Für meine erste Wasserkühlung nutze ich einen PVC Schlauch und finde den Geruch nicht so toll, außerdem soll mit der Zeit durch die Schläuche das System verschlacken! Da ich eine Externe Wasserkühlung habe und die Schlauchlänge nicht gerade kurz ausfällt will ich so schnell wie möglich zu einem anderen Schlauch wechseln!
Deshalb wollte ich fragen ob jemand Erfahrung mit den EK Water Blocks EK-Tube ZMT Schlauch hat, oder andere 16/10 Schläuche empfehlen kann die nicht so stark riechen/Ausdünstungen haben wie PVC/PUR Schläuche und Gesundheitlich nicht so bedenklich sind! 

Carpe diem 

Longinos


----------



## Trash123 (2. Juni 2016)

Schaue dir mal Primoflex- oder Nopreneschläuche an.


----------



## Narbennarr (2. Juni 2016)

Mayhems Ultra Clear ist ohne Weichmacher


----------



## iAcki (3. Juni 2016)

Guten  Morgen Forum,

ich darf mich mal einklinken? 
Ich bin leider von meinen Alphacool Schläuchen enttäuscht, da diese nun nach zwei Monaten gelb, anstatt klar/blau sind. Nun bin ich schon am Überlegen mit Hardtubes anzufangen, aber dann muss ich ja wieder alle Fittinge kaufen, daher nun die Frage, trüben diese PVC-Schläuche auch?

Gruß Christian


----------



## keks4 (3. Juni 2016)

Tygon R6012 Norprene Schlauch 15,9/9,6mm (3/8"ID) - Schwarz | Schlauche | Schlauche | Wasserkuhlung | Aquatuning Switzerland
Einmal kaufen und ruhe haben für lange Zeit


----------



## iAcki (3. Juni 2016)

Hi Keks4,

das mit dem Neoprene-Schlauch ist mir auch schon gekommen, aber das mit dem reinen Schwarz sagt mir nicht zu 100% zu (ich mag halt das Durchsichtige, klare, farblose), hatte ich aber als Alternative immer im Hinterkopf. Ich müsste dann halt nur den Schriftzug entfernen, aber das war laut Forenbeiträgen auch kein Thema.

Gruß Christian


----------



## Longinos (3. Juni 2016)

Hallo

Ein Neoprene Schlauch wäre dann also geruchfrei und zersetzt sich nicht mit der Zeit so dass das System verschlackt, sehe ich das richtig?

Danke für die Antworten!

Longinos


----------



## cHrIzZzI (3. Juni 2016)

Ja der hält ewig! 
Mit der Schrift habe ich aber ganz andere Erfahrungen gemacht,  die geht nicht so leicht ab und nach dem abkratzen hast du dann kratz spuren drauf....! 
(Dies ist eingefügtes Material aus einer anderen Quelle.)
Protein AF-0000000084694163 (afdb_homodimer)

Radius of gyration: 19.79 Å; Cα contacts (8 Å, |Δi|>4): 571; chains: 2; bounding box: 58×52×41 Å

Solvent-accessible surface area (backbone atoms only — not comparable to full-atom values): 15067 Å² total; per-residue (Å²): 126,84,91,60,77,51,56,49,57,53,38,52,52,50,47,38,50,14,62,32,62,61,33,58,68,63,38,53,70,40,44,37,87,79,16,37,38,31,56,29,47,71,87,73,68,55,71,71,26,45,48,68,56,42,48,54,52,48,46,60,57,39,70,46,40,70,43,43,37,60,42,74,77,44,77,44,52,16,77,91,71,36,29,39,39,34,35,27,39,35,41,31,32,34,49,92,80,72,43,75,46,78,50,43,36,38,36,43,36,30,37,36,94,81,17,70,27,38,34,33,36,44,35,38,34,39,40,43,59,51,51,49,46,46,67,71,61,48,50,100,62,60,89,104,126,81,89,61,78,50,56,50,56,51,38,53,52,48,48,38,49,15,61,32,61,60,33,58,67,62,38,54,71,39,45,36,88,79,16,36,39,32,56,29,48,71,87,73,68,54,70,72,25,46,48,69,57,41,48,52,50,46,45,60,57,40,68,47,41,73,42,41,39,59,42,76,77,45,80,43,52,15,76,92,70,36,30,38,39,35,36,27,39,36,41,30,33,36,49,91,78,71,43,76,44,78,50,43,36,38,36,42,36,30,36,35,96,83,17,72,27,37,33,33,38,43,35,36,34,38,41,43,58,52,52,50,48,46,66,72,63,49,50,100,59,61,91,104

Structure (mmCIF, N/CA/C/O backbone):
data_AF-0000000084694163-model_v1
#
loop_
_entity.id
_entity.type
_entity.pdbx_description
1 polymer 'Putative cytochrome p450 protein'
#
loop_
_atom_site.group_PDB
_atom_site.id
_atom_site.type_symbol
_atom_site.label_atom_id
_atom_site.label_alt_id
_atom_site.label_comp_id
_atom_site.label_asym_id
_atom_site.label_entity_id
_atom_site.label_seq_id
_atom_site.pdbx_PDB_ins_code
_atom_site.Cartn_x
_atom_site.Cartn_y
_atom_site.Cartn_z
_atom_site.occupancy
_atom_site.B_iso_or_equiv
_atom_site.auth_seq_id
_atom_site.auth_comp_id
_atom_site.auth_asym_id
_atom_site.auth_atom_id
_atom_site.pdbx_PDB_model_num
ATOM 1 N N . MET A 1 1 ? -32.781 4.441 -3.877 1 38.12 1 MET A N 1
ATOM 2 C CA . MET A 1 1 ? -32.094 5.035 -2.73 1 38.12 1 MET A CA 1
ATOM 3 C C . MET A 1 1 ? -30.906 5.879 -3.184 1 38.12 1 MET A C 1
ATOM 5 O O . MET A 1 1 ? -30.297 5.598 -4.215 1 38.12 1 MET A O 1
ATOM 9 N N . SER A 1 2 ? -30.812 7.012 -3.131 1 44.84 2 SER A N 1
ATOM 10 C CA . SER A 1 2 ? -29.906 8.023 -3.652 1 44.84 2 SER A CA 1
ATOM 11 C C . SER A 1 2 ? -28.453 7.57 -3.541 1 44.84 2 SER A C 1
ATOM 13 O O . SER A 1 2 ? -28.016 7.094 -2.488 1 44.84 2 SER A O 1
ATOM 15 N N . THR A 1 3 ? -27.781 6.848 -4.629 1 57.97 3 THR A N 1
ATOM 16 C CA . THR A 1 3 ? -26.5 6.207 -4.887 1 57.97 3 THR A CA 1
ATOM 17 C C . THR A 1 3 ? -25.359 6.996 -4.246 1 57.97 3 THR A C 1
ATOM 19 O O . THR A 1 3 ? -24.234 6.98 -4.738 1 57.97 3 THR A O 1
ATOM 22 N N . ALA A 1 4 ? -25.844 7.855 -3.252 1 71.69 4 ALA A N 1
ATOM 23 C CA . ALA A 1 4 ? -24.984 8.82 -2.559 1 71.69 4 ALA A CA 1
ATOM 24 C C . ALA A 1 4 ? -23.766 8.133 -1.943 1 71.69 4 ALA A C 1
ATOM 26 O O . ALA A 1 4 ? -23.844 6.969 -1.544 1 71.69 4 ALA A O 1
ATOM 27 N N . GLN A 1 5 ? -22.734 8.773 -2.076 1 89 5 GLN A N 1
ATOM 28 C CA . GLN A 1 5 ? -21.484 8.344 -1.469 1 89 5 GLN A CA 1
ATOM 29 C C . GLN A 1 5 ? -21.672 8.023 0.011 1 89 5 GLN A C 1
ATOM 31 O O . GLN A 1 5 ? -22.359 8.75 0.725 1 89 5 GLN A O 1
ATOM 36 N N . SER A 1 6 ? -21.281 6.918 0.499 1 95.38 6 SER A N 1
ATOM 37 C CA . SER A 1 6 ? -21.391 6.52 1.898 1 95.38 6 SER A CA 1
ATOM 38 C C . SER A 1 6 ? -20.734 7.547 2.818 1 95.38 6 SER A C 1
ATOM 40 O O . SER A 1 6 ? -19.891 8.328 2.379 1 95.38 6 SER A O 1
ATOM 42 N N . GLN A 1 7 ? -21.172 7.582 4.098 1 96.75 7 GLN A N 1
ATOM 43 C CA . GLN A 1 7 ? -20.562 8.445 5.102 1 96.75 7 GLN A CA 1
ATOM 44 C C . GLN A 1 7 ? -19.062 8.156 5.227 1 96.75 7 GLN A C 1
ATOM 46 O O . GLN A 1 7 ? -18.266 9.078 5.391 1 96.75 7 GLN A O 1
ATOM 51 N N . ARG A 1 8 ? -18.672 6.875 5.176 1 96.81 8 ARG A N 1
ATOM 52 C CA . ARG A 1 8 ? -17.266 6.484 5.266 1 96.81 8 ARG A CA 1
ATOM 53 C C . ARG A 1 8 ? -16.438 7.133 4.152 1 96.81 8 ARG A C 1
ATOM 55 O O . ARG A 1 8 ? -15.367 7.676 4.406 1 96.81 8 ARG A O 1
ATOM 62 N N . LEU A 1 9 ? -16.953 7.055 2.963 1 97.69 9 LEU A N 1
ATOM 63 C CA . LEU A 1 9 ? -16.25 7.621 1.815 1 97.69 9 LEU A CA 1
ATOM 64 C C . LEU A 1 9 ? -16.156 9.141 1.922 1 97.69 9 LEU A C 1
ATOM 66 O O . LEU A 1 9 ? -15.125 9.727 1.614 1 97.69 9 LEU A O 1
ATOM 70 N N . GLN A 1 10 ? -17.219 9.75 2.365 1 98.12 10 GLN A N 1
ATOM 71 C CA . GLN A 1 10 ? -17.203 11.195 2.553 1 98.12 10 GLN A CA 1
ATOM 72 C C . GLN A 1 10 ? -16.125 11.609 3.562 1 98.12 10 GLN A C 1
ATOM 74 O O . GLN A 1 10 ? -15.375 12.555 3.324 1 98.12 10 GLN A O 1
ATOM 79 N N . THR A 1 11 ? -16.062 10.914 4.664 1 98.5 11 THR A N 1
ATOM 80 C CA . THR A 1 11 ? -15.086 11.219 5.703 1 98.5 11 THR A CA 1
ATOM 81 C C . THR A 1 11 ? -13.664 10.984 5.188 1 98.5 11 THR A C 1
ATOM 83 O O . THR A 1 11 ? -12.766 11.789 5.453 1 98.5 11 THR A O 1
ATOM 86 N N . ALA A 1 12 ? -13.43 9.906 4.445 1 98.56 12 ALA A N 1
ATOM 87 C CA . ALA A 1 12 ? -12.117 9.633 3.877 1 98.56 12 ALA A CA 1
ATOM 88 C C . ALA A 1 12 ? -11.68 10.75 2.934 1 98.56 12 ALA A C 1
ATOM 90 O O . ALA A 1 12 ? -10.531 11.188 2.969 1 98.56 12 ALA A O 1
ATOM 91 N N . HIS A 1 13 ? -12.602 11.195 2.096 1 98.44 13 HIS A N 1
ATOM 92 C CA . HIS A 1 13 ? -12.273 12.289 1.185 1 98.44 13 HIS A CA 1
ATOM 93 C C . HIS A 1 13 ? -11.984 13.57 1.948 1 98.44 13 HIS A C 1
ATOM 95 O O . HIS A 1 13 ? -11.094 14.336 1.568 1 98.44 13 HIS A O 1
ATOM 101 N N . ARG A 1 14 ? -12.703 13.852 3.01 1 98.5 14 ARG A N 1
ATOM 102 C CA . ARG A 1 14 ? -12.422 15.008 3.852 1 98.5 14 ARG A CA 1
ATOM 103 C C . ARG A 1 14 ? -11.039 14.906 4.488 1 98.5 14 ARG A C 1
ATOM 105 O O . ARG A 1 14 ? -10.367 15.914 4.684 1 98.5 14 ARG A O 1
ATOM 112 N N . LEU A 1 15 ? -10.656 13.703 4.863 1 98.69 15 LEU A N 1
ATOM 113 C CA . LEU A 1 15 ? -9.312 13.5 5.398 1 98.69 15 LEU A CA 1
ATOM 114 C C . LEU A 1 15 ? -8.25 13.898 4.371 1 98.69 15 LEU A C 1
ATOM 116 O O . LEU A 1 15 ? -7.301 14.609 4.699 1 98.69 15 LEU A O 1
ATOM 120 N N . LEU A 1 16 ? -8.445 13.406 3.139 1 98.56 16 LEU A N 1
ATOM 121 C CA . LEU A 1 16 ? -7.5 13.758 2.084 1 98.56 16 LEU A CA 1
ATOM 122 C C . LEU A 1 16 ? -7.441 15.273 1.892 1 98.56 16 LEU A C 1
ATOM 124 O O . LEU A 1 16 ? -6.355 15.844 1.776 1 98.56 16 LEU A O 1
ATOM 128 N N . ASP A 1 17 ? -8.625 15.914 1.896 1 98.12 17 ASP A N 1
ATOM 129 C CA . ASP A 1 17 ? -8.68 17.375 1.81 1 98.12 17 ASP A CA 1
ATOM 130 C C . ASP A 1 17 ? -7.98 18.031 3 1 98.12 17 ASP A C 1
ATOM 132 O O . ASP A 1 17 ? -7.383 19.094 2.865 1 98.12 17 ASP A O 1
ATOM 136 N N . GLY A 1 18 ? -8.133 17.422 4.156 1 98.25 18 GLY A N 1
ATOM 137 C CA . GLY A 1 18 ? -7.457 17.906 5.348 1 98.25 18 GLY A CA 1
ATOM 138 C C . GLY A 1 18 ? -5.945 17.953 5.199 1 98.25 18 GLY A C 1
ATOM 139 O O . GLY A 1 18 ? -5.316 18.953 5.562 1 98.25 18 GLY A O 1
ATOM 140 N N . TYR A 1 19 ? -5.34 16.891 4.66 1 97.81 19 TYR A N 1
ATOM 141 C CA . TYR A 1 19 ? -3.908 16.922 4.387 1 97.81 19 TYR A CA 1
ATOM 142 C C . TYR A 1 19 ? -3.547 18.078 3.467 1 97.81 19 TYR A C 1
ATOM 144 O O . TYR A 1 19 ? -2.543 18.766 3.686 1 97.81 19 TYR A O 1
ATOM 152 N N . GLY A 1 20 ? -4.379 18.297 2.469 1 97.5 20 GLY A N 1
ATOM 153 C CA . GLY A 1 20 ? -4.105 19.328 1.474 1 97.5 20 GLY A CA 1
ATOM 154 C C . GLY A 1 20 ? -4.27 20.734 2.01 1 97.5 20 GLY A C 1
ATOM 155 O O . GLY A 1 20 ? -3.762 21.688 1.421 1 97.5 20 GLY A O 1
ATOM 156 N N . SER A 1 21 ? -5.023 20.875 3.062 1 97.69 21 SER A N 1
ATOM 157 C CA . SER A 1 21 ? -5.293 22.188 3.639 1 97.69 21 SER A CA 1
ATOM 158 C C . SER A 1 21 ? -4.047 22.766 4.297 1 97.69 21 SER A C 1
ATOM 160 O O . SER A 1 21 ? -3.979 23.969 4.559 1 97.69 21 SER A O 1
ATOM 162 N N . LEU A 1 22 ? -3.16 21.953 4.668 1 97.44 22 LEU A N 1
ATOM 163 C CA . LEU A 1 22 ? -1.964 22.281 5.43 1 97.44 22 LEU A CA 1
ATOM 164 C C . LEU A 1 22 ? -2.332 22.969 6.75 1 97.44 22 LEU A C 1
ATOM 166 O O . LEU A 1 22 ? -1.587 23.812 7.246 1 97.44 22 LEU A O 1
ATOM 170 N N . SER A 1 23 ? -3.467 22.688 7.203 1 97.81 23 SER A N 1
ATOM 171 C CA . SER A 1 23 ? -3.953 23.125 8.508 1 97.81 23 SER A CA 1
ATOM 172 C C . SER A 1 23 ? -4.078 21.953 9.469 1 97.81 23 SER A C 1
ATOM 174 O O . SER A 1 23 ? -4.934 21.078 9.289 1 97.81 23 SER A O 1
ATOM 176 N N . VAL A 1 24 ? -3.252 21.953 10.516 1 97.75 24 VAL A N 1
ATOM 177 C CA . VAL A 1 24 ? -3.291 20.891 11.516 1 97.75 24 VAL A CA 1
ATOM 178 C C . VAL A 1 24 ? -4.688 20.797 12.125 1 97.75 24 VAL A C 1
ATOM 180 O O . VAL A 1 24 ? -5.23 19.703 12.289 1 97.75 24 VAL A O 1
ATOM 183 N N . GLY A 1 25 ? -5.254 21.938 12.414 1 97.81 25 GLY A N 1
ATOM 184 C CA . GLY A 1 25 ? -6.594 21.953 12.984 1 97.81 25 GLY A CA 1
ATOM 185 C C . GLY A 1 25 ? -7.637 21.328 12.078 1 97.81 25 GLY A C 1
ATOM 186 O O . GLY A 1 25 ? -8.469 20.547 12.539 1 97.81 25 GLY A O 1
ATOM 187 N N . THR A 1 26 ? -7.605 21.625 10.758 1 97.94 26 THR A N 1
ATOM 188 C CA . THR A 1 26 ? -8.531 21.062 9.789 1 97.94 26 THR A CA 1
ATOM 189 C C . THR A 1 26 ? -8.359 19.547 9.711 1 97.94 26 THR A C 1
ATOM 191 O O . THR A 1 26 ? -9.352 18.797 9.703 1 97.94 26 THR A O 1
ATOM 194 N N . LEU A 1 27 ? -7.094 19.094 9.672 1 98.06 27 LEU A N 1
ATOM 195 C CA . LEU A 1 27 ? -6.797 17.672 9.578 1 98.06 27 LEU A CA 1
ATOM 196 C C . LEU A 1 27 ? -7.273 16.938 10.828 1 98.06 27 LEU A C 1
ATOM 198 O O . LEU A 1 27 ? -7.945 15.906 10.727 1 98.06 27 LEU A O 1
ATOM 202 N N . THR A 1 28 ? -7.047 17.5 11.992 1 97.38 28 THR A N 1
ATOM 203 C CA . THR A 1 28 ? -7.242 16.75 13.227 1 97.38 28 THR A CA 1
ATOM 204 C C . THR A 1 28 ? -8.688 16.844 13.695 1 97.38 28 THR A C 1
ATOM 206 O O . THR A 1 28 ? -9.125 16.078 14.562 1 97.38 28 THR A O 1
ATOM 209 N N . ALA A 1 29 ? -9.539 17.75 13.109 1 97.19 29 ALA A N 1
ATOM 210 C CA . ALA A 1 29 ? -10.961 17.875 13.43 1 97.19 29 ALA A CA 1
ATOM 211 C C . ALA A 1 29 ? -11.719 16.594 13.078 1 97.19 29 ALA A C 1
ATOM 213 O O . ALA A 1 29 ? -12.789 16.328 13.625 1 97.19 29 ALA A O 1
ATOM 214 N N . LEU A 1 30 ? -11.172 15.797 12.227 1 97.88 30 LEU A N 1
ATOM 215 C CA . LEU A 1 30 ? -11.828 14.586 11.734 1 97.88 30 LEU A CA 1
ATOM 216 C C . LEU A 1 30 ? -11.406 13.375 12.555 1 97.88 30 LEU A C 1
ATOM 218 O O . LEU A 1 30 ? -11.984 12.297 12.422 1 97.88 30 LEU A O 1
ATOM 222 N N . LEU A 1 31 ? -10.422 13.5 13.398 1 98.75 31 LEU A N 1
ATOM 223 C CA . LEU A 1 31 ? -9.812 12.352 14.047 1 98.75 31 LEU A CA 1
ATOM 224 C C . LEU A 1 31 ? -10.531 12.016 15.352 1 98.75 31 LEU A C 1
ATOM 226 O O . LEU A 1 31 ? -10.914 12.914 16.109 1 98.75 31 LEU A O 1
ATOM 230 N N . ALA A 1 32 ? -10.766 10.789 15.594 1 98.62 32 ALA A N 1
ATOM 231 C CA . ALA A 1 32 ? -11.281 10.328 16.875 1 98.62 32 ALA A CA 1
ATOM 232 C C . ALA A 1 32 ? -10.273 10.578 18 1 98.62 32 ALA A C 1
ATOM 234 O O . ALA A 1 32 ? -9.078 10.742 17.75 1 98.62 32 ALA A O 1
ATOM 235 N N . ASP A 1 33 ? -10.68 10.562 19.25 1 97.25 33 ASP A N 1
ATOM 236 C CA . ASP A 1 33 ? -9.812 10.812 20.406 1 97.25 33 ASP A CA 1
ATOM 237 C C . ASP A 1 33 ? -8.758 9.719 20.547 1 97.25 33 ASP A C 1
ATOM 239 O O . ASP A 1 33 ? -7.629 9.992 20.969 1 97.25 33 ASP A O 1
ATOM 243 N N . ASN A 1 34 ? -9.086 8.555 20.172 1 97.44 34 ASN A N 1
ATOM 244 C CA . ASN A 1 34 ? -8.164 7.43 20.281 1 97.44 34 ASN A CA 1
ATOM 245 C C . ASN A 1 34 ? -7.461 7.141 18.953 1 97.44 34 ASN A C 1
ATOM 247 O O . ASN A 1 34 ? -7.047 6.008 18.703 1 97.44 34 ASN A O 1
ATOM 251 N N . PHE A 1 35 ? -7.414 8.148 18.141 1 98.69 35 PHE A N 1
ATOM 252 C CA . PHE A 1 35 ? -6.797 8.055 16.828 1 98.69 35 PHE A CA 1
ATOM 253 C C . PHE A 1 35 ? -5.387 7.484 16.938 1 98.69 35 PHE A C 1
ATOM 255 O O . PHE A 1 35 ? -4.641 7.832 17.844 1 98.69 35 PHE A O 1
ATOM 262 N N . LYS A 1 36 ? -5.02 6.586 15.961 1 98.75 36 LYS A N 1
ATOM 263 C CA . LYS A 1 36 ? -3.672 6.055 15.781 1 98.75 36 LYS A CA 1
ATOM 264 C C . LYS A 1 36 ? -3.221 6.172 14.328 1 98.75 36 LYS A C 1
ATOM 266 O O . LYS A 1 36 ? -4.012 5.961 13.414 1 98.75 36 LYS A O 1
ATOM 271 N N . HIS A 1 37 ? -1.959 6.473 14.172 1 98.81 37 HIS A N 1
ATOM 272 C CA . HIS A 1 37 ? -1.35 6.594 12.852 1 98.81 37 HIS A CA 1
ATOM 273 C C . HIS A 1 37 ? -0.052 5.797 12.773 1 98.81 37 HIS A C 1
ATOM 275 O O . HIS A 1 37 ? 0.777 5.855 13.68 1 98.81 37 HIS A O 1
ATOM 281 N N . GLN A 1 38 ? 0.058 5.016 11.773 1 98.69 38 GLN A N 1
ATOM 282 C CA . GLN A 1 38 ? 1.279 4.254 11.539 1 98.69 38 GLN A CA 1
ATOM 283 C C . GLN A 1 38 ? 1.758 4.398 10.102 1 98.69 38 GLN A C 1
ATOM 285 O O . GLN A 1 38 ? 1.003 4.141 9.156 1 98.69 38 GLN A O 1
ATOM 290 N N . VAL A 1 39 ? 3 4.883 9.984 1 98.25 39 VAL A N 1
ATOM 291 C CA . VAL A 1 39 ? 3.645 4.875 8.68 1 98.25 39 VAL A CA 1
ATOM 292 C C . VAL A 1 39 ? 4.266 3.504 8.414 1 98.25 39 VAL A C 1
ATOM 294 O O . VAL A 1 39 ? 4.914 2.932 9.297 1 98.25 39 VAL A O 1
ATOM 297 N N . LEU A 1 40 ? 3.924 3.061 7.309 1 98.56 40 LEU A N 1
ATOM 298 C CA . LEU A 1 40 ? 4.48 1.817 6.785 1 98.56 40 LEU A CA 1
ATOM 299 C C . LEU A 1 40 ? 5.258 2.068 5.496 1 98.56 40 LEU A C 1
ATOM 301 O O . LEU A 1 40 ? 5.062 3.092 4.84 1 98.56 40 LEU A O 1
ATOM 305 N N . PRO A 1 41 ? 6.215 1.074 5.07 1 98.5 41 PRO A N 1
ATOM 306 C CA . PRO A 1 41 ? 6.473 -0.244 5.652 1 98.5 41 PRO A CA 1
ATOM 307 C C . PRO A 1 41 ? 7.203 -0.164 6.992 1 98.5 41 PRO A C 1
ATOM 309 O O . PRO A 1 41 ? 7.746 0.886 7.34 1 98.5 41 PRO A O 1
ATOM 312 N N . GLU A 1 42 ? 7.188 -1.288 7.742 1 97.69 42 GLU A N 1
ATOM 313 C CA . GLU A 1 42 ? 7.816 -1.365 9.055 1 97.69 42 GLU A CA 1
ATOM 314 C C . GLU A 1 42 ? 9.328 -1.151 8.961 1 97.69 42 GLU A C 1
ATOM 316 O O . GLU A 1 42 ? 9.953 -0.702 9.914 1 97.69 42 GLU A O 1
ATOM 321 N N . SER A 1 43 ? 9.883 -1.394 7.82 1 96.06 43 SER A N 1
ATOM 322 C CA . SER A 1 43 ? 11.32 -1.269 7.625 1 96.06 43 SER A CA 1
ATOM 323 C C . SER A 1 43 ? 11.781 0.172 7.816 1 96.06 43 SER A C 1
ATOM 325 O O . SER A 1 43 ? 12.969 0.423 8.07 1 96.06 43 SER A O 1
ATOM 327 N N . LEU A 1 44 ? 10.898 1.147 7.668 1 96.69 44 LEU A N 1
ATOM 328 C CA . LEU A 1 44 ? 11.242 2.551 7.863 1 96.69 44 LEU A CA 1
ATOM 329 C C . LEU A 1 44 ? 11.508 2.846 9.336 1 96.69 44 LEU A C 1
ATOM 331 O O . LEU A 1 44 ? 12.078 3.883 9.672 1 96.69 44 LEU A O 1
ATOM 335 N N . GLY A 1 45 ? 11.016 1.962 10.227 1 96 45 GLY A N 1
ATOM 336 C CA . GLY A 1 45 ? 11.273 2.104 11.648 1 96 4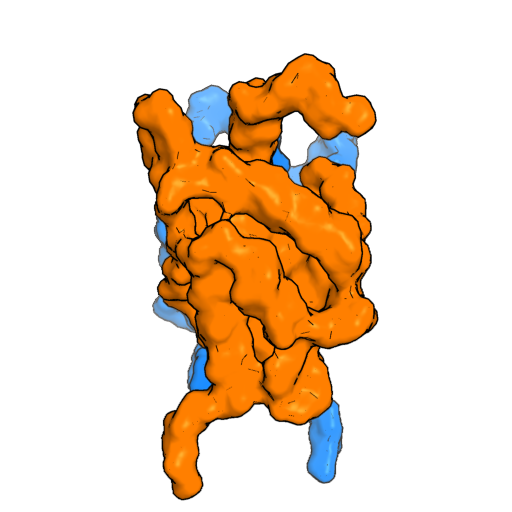5 GLY A CA 1
ATOM 337 C C . GLY A 1 45 ? 10.57 3.293 12.266 1 96 45 GLY A C 1
ATOM 338 O O . GLY A 1 45 ? 11.039 3.85 13.266 1 96 45 GLY A O 1
ATOM 339 N N . MET A 1 46 ? 9.523 3.77 11.719 1 95.38 46 MET A N 1
ATOM 340 C CA . MET A 1 46 ? 8.781 4.906 12.258 1 95.38 46 MET A CA 1
ATOM 341 C C . MET A 1 46 ? 7.77 4.449 13.305 1 95.38 46 MET A C 1
ATOM 343 O O . MET A 1 46 ? 6.969 3.547 13.047 1 95.38 46 MET A O 1
ATOM 347 N N . ALA A 1 47 ? 7.801 5.043 14.383 1 95.81 47 ALA A N 1
ATOM 348 C CA . ALA A 1 47 ? 6.926 4.672 15.492 1 95.81 47 ALA A CA 1
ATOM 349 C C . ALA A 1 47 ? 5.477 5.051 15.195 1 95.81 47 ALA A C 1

Gesendet von meinem D6503 mit Tapatalk


----------



## Longinos (3. Juni 2016)

Abziehlack wäre vielleicht eine Möglichkeit oder ein Schrumpfschlauch wer das Schwarz vom Neopren nicht mag, müsste man halt ausprobieren!? mir ist die Farbe jetzt nicht so wichtig nach dem PVC Geruch!


----------



## cHrIzZzI (3. Juni 2016)

Ich denke keiner schneidet sein Schlauch so kurz das er fast vom fitting rutscht,  oder? 
Ich habe immer ein paar mm mehr,  dann sollte es auch so klappen fals er schrumpft 

Gesendet von meinem D6503 mit Tapatalk


----------



## Longinos (3. Juni 2016)

Hallo cHrIzZzI

Ich bin halt ein Sicherheits bedürftiger Mensch und will es ganz genau wissen.^^

Vielleicht kann noch jemand was zu dem EK Water Blocks EK-Tube ZMT Schlauch sagen?
Sonst werde ich es mal mit Neopren versuchen, wenn das die einzige Alternative gegen den Geruch von PVC ist!


----------



## keks4 (3. Juni 2016)

Ich habe den 13/10 Norprene im Einsatz (im gegensatz zu wohl allen anderen mag ich die Schrift, damit sehen die Norprene wie Hydraulikschläuche aus, bin Landmaschinenmechaniker ) und habe keinerlei beschwerden anzubringen  habe Weder weichmacherschnodder in den Kühlern noch sonst was


----------



## iAcki (3. Juni 2016)

Hoffe das Threadnapping war ok?! Ich werde nun auch beim nächsten Projekt HT für den sichtbaren Bereich und den Neo für alles weitere nehmen. Muss nämlich leider das Case wechseln, da ich echt von beidem (Schlauch und Case) enttäuscht bin. 

Werde hierzu aber in meinem "Case" Thread weiter posten. 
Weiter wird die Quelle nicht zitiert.